Advantages of key-value databases
It is worth pointing out that different database types exist to serve different purposes. This sometimes makes the choice of the right type of database to use obvious. While key-value databases may be limited in what they can do, they are often the right choice for the following reasons:
- Simplicity. As mentioned above, key value databases are quite simple to use. The straightforward commands and the absence of data types make work easier for programmers. With this feature data can assume any type, or even multiple types, when needed.
- Speed. This simplicity makes key value databases quick to respond, provided that the rest of the environment around it is well-built and optimized.
- Scalability. This is a beloved advantage of NoSQL databases over relational databases in general, and key-value stores in particular. Unlike relational databases, which are only scalable vertically, key-value stores are also infinitely scalable horizontally.
- Easy to move. The absence of a query language means that the database can be easily moved between different systems without having to change the architecture.
- Reliability. Built-in redundancy comes in handy to cover for a lost storage node where duplicated data comes in place of what's been lost.

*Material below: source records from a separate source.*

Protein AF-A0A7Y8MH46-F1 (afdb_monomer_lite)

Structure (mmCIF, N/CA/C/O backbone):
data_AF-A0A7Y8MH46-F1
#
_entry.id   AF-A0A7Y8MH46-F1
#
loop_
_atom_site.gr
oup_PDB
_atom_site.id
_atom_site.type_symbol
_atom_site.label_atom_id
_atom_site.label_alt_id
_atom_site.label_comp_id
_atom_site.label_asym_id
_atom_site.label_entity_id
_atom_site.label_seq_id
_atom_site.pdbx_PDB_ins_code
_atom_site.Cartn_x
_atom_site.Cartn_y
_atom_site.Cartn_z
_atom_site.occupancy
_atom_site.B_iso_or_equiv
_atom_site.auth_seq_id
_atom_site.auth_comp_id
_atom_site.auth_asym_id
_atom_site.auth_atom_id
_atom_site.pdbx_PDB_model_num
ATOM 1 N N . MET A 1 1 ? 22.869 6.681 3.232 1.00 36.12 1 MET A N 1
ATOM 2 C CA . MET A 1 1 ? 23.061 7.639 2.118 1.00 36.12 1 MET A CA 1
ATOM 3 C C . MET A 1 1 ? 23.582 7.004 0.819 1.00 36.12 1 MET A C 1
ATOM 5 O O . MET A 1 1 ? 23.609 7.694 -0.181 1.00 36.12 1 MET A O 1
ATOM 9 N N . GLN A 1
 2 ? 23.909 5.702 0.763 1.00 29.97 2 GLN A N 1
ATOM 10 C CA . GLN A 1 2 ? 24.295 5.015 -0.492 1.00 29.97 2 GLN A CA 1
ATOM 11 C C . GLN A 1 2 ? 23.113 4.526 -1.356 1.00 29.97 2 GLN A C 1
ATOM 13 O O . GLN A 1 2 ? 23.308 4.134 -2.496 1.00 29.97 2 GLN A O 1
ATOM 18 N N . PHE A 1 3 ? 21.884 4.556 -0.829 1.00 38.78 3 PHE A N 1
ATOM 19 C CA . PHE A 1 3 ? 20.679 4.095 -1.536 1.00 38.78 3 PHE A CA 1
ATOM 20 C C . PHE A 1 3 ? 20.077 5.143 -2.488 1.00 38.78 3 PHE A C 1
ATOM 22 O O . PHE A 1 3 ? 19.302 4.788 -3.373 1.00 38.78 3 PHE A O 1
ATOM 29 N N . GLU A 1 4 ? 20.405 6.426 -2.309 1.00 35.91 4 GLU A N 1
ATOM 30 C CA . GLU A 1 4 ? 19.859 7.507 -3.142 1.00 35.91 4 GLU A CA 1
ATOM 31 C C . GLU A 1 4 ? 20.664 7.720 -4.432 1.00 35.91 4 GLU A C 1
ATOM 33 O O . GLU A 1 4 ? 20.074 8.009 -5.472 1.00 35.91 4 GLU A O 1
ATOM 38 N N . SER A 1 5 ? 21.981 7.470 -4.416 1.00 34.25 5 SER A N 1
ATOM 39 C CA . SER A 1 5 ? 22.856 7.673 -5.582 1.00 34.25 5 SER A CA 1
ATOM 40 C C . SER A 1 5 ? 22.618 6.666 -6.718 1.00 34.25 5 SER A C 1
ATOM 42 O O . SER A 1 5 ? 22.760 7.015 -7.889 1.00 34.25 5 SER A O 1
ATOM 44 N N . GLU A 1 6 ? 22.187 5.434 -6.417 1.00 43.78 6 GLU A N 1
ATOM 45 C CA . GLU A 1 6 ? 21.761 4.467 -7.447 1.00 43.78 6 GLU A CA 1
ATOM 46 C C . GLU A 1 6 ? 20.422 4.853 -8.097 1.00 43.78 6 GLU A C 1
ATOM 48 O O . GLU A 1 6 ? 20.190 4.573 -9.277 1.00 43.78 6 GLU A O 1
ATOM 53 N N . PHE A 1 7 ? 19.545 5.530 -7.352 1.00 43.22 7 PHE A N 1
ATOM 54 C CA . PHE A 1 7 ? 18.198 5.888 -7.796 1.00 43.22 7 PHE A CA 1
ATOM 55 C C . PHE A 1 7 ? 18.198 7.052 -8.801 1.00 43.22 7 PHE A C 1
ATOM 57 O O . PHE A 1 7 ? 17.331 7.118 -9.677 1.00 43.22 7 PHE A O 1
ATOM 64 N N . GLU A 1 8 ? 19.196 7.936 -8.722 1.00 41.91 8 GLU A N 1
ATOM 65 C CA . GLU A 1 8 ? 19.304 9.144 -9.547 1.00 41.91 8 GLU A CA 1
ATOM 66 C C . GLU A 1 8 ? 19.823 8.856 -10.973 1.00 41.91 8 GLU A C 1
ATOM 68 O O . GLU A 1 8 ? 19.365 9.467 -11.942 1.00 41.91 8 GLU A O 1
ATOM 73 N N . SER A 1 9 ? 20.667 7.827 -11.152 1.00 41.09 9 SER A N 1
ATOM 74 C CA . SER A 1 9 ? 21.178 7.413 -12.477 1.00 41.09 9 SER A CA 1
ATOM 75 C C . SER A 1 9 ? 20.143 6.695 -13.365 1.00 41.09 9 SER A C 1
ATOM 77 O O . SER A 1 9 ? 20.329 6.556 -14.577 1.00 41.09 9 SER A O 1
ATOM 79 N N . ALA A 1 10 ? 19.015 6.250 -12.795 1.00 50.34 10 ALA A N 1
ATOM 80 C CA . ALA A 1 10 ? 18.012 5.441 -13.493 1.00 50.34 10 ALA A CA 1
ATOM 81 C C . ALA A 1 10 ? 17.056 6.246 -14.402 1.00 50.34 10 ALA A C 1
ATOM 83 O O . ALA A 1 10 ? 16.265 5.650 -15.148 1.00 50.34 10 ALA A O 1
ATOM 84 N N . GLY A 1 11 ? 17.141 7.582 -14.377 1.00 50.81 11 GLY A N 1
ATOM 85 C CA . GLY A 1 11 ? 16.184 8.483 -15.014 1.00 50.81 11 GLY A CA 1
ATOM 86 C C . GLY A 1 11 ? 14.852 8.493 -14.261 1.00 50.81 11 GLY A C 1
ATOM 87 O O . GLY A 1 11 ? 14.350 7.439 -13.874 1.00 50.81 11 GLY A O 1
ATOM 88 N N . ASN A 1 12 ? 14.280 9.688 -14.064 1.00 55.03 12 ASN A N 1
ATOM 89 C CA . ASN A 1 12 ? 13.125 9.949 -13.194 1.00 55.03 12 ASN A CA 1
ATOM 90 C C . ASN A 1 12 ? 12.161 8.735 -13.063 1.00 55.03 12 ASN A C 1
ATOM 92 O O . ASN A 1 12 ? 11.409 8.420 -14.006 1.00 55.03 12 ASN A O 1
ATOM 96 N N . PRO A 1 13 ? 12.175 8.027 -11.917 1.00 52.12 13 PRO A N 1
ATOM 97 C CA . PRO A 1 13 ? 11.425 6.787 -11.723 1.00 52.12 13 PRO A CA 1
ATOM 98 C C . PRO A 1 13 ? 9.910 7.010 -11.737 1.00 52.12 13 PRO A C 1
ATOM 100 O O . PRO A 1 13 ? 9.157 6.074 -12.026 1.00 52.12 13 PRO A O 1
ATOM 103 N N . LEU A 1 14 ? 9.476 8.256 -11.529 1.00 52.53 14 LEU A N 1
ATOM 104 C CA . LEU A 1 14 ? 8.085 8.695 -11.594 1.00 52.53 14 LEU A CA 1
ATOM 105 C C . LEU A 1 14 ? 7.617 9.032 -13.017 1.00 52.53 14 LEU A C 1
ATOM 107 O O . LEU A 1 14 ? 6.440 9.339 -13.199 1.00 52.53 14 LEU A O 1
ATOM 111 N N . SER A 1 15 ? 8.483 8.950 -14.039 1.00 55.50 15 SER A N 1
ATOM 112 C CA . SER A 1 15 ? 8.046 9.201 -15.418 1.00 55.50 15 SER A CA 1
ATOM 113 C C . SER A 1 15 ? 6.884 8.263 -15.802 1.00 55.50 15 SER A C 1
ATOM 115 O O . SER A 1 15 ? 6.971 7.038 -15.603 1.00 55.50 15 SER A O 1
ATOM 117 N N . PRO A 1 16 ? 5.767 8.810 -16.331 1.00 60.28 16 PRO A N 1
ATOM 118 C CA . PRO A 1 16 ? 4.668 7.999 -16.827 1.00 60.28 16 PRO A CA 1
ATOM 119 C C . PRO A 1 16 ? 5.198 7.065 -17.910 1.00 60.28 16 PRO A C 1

Disadvantages of key-value databases
Not all key-value databases are the same, but some of the general drawbacks include the following:
- Simplicity. The list of advantages and disadvantages demonstrates that everything is relative, and that what generally comes as an advantage can also be a disadvantage. This further proves that you have to consider your needs and options carefully before choosing a database to use. The fact that key-value stores are not complex also means that they are not refined. There is no language nor straightforward means that would allow you to query the database with anything else other than the key.

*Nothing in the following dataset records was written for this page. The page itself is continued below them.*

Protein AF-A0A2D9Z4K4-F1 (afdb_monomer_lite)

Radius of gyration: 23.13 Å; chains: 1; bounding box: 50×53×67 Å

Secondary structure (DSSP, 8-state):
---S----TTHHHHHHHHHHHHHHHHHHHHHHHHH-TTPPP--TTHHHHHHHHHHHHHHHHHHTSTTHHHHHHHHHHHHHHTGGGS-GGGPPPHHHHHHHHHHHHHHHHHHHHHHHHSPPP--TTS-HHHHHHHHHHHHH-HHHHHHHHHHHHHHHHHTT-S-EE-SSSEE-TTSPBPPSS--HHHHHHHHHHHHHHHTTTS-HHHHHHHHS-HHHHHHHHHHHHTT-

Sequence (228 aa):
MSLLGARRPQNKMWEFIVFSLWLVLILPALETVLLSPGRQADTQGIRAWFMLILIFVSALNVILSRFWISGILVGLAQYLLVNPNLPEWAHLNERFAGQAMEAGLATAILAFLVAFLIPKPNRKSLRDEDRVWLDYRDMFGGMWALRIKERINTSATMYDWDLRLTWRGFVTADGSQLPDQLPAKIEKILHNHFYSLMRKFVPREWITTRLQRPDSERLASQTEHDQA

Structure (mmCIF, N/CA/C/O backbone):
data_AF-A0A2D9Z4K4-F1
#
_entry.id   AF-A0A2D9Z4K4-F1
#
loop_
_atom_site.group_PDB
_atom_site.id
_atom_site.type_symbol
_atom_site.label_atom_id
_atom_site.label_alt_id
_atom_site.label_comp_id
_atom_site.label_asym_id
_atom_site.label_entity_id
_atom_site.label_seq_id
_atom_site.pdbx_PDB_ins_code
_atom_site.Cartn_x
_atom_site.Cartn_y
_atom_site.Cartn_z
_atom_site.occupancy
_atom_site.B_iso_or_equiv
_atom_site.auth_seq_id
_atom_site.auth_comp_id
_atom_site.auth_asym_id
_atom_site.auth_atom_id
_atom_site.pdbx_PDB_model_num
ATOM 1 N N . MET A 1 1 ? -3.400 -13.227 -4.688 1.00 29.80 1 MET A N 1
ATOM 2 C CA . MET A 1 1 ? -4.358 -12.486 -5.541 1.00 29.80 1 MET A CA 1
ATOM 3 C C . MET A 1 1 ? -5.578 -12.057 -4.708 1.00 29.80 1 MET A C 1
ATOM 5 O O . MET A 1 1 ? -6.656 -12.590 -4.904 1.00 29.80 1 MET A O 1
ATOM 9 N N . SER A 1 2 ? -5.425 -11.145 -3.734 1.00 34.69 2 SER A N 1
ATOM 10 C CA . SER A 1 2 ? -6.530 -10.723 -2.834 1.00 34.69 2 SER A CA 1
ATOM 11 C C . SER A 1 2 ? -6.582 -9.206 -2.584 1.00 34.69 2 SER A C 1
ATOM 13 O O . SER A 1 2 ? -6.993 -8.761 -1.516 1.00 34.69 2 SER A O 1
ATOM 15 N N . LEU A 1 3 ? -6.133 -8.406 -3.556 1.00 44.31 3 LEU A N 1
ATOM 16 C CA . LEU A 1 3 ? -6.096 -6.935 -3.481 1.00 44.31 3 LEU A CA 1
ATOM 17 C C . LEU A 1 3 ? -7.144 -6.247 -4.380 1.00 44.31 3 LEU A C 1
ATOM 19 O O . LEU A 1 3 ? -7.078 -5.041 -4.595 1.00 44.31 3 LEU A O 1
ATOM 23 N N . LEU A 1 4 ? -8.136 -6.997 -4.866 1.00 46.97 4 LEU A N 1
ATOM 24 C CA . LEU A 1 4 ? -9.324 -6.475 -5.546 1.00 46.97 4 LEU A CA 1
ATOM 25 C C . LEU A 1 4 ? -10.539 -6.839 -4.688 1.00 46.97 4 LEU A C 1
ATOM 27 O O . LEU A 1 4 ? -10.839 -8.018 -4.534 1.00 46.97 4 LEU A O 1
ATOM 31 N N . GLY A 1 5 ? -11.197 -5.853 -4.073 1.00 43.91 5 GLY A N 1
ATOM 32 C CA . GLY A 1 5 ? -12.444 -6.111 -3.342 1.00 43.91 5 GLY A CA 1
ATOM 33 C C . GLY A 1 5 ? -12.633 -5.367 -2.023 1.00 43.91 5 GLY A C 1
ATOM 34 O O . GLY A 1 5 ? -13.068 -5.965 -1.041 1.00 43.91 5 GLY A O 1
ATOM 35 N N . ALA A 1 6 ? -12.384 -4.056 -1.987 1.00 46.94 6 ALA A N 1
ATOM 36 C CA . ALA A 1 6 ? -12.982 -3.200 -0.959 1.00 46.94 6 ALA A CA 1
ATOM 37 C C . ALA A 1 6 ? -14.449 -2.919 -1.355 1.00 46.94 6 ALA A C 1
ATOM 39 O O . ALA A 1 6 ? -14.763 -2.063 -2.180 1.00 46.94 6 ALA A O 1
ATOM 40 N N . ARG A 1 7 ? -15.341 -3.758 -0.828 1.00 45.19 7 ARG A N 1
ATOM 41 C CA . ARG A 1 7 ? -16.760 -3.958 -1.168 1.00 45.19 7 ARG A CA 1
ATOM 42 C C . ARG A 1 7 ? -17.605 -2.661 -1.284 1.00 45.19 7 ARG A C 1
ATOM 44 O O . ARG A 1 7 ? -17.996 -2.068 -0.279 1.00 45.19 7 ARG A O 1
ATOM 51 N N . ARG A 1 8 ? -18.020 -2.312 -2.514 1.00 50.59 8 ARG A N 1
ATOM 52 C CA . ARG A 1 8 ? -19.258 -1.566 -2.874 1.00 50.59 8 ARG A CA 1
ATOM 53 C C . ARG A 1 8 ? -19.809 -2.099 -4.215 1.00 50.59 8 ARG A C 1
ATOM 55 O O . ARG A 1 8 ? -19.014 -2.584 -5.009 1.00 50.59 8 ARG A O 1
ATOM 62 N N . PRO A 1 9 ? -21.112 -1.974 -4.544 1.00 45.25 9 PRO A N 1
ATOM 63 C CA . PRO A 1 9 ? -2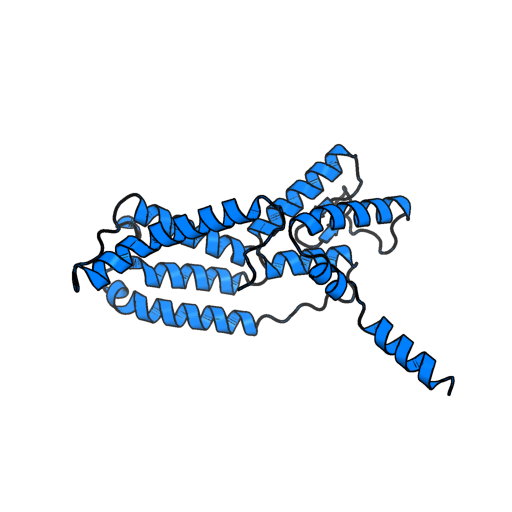1.652 -2.318 -5.877 1.00 45.25 9 PRO A CA 1
ATOM 64 C C . PRO A 1 9 ? -21.003 -1.539 -7.045 1.00 45.25 9 PRO A C 1
ATOM 66 O O . PRO A 1 9 ? -21.090 -1.955 -8.193 1.00 45.25 9 PRO A O 1
ATOM 69 N N . GLN A 1 10 ? -20.266 -0.465 -6.746 1.00 49.53 10 GLN A N 1
ATOM 70 C CA . GLN A 1 10 ? -19.381 0.273 -7.659 1.00 49.53 10 GLN A CA 1
ATOM 71 C C . GLN A 1 10 ? -18.074 -0.466 -8.031 1.00 49.53 10 GLN A C 1
ATOM 73 O O . GLN A 1 10 ? -17.312 0.029 -8.859 1.00 49.53 10 GLN A O 1
ATOM 78 N N . ASN A 1 11 ? -17.792 -1.633 -7.436 1.00 61.50 11 ASN A N 1
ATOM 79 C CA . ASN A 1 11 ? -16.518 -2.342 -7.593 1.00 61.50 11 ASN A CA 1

- No query language. Without a unified query language to use, queries from one database may not be transportable into a different key-value database.
- Values can't be filtered. The database sees values as blobs so it cannot make much sense of what they contain. When there is a request placed, whole values are returned -- rather than a specific piece of information -- and when they get updated, the whole value needs to be updated.
Popular key-value databases
If you want to rely on recommendations and follow in the footsteps of your peers, you likely won't make a mistake by choosing one of the following key-value databases:
- Amazon DynamoDB. DynamoDB is a database trusted by many large-scale users and users in general. It is fully managed and reliable, with built-in backup and security options. It is able to endure high loads and handle trillions of requests daily. These are just some of the many features supporting the reputation of DynamoDB, apart from its famous name.
- Aerospike. This is a real-time platform facilitating billions of transactions. It reduces the server footprint by 80% and enables high performance of real-time applications.
- Redis. Redis is an open source key-value database. With keys containing lists, hashes, strings and sets, Redis is known as a data structure server.
The list goes on, and includes many strong competitors Key-value databases serve a specific purpose, and they have features that can add value to some but impose limitations on others. For this reason, you should always carefully assess your requirements and the purpose of your data before you settle for a database. Once that is done, you can start looking into your options and ensure that your database allows you to collect and make the most of your data without compromising performance.